Activity: Only one stretch of the records below is wanted: the lines from the one holding "ATOM 18 C CA" through the one holding "ATOM 32 C C". Return it exactly, both ends included.

Supplied entries START

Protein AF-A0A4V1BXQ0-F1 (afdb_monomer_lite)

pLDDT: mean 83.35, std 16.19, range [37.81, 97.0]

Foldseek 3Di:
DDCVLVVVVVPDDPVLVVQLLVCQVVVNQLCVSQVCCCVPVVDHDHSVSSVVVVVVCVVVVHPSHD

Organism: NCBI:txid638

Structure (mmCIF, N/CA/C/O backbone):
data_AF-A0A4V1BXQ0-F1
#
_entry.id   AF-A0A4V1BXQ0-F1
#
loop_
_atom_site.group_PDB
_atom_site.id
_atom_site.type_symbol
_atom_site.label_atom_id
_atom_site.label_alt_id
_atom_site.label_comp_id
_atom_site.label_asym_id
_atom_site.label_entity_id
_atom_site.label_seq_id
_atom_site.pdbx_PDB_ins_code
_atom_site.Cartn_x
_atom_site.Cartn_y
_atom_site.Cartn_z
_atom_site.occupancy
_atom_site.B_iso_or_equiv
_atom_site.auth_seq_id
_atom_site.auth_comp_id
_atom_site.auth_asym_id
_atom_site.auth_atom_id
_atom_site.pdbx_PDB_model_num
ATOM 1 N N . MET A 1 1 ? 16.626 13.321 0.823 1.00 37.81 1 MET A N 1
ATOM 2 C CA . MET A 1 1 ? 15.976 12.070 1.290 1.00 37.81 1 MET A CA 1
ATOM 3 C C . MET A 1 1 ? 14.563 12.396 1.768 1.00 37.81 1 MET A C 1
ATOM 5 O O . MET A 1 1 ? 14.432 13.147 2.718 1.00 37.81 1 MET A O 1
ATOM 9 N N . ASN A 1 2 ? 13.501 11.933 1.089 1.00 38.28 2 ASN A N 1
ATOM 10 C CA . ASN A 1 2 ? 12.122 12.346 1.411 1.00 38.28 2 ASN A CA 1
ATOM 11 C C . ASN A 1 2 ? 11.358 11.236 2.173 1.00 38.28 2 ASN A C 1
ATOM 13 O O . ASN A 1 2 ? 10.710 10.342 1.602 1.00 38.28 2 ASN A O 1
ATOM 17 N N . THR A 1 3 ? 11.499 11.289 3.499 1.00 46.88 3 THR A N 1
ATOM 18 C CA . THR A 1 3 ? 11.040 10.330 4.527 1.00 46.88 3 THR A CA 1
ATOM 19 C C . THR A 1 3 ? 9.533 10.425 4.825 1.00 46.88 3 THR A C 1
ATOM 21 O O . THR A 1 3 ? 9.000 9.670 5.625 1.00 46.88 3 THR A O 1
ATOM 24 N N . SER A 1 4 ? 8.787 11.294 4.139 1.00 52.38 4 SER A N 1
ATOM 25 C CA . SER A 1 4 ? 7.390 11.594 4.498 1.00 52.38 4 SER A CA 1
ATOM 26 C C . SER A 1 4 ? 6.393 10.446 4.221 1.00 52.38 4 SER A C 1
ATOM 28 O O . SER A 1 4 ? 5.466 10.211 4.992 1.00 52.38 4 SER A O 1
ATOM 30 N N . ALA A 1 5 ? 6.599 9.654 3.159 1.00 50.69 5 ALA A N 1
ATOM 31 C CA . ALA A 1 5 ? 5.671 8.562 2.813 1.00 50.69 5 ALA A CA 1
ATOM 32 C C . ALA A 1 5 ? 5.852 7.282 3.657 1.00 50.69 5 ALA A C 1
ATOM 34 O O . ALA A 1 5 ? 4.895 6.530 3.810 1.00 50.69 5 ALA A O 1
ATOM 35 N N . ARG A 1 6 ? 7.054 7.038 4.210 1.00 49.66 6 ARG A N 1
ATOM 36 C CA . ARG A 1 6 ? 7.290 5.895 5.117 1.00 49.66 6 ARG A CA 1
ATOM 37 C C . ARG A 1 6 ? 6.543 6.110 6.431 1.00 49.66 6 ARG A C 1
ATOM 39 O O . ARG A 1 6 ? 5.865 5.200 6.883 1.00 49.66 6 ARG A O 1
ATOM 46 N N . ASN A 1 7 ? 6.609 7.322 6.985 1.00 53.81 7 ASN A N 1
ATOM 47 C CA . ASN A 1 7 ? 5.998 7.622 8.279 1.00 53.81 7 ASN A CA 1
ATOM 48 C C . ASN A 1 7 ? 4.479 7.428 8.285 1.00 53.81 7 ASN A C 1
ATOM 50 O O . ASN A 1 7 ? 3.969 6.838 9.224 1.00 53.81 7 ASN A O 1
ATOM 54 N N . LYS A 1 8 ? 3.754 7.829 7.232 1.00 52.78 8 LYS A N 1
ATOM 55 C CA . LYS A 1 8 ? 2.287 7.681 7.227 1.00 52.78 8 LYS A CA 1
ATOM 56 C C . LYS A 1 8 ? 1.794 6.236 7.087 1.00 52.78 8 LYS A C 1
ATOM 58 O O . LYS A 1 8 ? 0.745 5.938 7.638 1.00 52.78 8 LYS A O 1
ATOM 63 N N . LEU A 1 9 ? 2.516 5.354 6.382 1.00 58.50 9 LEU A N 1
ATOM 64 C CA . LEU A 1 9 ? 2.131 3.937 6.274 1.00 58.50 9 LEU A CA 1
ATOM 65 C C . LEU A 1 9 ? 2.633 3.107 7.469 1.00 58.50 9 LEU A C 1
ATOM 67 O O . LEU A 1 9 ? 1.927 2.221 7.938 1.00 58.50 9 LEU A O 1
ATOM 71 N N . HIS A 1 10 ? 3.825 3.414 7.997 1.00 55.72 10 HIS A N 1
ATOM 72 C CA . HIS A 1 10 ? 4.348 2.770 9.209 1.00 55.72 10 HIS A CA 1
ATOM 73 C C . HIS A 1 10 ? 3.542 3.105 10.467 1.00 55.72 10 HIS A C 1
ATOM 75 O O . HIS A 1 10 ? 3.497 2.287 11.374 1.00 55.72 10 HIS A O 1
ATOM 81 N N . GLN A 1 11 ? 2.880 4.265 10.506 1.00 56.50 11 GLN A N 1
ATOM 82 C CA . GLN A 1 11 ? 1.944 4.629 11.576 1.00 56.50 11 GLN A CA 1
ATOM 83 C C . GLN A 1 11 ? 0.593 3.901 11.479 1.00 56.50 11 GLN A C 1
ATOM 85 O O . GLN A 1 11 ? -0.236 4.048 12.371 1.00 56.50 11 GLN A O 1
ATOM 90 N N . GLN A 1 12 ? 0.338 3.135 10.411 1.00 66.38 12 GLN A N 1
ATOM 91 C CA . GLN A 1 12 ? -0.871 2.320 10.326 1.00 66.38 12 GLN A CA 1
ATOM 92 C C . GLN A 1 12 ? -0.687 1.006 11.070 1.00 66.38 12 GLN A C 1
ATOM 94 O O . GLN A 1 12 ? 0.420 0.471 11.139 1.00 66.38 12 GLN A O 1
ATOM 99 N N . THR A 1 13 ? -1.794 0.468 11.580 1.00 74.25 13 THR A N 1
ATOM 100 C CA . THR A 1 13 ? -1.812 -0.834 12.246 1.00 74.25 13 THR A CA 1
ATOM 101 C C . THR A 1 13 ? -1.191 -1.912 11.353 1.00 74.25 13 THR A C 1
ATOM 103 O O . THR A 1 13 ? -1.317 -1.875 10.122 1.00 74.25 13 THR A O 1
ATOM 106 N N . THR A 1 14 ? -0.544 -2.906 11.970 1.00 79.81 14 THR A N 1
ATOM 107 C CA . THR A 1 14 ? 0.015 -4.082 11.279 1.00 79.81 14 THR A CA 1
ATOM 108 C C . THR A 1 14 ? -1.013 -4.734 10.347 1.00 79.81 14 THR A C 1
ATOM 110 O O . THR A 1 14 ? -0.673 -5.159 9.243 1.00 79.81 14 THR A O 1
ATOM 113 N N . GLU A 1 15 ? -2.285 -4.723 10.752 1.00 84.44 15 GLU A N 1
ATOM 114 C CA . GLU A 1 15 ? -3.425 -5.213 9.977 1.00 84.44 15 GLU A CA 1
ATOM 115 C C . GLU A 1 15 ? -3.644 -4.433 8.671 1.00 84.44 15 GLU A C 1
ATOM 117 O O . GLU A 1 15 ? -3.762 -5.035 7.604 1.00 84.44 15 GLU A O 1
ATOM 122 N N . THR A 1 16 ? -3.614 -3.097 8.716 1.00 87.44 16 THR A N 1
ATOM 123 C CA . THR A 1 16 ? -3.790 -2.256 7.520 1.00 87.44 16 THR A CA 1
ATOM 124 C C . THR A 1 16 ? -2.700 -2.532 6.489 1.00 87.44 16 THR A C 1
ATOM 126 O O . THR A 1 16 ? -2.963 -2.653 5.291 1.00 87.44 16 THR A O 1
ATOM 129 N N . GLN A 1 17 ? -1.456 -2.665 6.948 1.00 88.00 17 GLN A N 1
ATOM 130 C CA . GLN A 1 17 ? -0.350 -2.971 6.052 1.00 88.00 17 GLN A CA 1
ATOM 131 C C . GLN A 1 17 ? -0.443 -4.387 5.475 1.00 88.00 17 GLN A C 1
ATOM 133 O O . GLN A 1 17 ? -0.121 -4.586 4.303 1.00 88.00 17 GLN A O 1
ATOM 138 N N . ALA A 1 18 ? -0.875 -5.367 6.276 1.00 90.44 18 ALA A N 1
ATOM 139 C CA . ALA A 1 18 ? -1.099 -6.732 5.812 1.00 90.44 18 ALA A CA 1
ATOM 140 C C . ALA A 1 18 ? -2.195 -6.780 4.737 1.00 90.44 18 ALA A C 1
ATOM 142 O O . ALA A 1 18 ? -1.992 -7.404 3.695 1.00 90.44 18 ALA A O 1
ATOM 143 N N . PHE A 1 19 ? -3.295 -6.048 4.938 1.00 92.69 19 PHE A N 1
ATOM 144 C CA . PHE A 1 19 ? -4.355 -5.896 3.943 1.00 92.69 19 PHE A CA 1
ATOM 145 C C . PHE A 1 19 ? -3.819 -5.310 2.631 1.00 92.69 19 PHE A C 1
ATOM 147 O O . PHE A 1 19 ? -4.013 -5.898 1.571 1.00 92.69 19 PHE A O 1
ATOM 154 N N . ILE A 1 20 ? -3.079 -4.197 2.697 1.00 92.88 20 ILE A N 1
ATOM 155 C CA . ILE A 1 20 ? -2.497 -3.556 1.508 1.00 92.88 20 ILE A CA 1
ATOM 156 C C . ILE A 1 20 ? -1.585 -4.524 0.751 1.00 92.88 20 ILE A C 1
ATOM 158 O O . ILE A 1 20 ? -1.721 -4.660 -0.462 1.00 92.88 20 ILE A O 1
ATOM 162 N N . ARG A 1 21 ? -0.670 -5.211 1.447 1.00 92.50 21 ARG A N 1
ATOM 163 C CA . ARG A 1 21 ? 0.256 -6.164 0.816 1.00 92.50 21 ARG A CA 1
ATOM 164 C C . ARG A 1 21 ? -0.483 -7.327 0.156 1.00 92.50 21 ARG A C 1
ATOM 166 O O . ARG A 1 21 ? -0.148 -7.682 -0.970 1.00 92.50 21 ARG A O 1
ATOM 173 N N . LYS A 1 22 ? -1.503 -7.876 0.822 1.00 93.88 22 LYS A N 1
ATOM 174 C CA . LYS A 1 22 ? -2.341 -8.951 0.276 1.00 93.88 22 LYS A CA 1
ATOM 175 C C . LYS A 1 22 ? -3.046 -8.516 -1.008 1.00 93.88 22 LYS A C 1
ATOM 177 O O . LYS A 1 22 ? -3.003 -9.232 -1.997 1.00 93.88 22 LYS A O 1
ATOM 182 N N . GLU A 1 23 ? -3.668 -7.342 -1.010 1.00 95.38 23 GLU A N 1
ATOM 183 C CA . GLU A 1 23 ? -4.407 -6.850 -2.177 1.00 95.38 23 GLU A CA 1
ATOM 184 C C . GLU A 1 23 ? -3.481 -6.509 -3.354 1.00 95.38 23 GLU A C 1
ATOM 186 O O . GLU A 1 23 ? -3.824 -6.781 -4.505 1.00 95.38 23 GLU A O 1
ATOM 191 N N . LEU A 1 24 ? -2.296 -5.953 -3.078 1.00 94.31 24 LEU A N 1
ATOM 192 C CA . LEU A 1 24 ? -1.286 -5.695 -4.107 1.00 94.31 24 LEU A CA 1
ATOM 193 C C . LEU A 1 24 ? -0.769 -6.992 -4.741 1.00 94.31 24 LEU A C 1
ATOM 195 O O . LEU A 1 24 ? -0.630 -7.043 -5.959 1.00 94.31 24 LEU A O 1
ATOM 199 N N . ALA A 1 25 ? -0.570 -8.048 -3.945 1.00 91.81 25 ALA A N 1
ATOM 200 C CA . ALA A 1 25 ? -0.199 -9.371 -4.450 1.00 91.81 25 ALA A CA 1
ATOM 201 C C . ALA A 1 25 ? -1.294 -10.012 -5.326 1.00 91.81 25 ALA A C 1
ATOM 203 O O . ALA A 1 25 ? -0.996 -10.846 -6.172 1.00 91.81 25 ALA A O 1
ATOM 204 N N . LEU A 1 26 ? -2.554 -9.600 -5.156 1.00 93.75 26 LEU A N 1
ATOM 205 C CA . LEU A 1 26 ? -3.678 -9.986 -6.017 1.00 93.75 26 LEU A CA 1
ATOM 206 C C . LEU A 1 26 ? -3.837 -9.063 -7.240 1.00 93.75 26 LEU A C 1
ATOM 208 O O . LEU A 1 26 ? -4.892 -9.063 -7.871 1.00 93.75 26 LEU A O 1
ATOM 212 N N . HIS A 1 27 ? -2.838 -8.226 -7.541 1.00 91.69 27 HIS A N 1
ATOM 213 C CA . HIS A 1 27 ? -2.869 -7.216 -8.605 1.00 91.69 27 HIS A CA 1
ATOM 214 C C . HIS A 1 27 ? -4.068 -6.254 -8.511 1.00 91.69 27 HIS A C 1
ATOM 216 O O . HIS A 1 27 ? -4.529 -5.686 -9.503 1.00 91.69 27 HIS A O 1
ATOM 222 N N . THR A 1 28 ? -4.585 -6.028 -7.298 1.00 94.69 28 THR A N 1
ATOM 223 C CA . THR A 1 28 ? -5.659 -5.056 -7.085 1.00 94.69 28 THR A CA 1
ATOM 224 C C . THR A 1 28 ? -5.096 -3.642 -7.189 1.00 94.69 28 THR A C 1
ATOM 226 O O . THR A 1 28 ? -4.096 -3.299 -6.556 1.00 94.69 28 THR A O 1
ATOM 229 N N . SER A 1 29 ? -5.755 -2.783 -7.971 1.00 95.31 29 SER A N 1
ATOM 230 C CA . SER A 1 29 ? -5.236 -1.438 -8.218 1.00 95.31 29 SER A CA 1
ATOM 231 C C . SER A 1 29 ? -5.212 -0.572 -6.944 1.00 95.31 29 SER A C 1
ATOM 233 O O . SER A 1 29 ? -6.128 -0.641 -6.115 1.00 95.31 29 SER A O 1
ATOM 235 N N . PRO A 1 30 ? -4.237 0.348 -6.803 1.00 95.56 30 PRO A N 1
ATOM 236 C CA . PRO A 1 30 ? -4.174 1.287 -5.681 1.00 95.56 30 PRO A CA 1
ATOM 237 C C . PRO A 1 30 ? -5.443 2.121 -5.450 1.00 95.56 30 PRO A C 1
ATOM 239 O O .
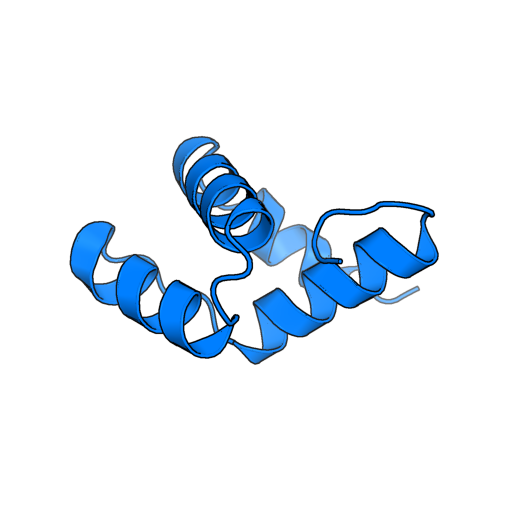 PRO A 1 30 ? -5.722 2.526 -4.323 1.00 95.56 30 PRO A O 1
ATOM 242 N N . ALA A 1 31 ? -6.227 2.392 -6.498 1.00 96.81 31 ALA A N 1
ATOM 243 C CA . ALA A 1 31 ? -7.506 3.089 -6.366 1.00 96.81 31 ALA A CA 1
ATOM 244 C C . ALA A 1 31 ? -8.565 2.217 -5.672 1.00 96.81 31 ALA A C 1
ATOM 246 O O . ALA A 1 31 ? -9.262 2.696 -4.779 1.00 96.81 31 ALA A O 1
ATOM 247 N N . VAL A 1 32 ? -8.636 0.932 -6.031 1.00 97.00 32 VAL A N 1
ATOM 248 C CA . VAL A 1 32 ? -9.562 -0.028 -5.416 1.00 97.00 32 VAL A CA 1
ATOM 249 C C . VAL A 1 32 ? -9.174 -0.298 -3.963 1.00 97.00 32 VAL A C 1
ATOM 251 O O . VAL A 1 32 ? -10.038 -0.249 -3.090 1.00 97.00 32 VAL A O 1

Supplied entries END

Result of this exercise:
ATOM 18 C CA . THR A 1 3 ? 11.040 10.330 4.527 1.00 46.88 3 THR A CA 1
ATOM 19 C C . THR A 1 3 ? 9.533 10.425 4.825 1.00 46.88 3 THR A C 1
ATOM 21 O O . THR A 1 3 ? 9.000 9.670 5.625 1.00 46.88 3 THR A O 1
ATOM 24 N N . SER A 1 4 ? 8.787 11.294 4.139 1.00 52.38 4 SER A N 1
ATOM 25 C CA . SER A 1 4 ? 7.390 11.594 4.498 1.00 52.38 4 SER A CA 1
ATOM 26 C C . SER A 1 4 ? 6.393 10.446 4.221 1.00 52.38 4 SER A C 1
ATOM 28 O O . SER A 1 4 ? 5.466 10.211 4.992 1.00 52.38 4 SER A O 1
ATOM 30 N N . ALA A 1 5 ? 6.599 9.654 3.159 1.00 50.69 5 ALA A N 1
ATOM 31 C CA . ALA A 1 5 ? 5.671 8.562 2.813 1.00 50.69 5 ALA A CA 1
ATOM 32 C C . ALA A 1 5 ? 5.852 7.282 3.657 1.00 50.69 5 ALA A C 1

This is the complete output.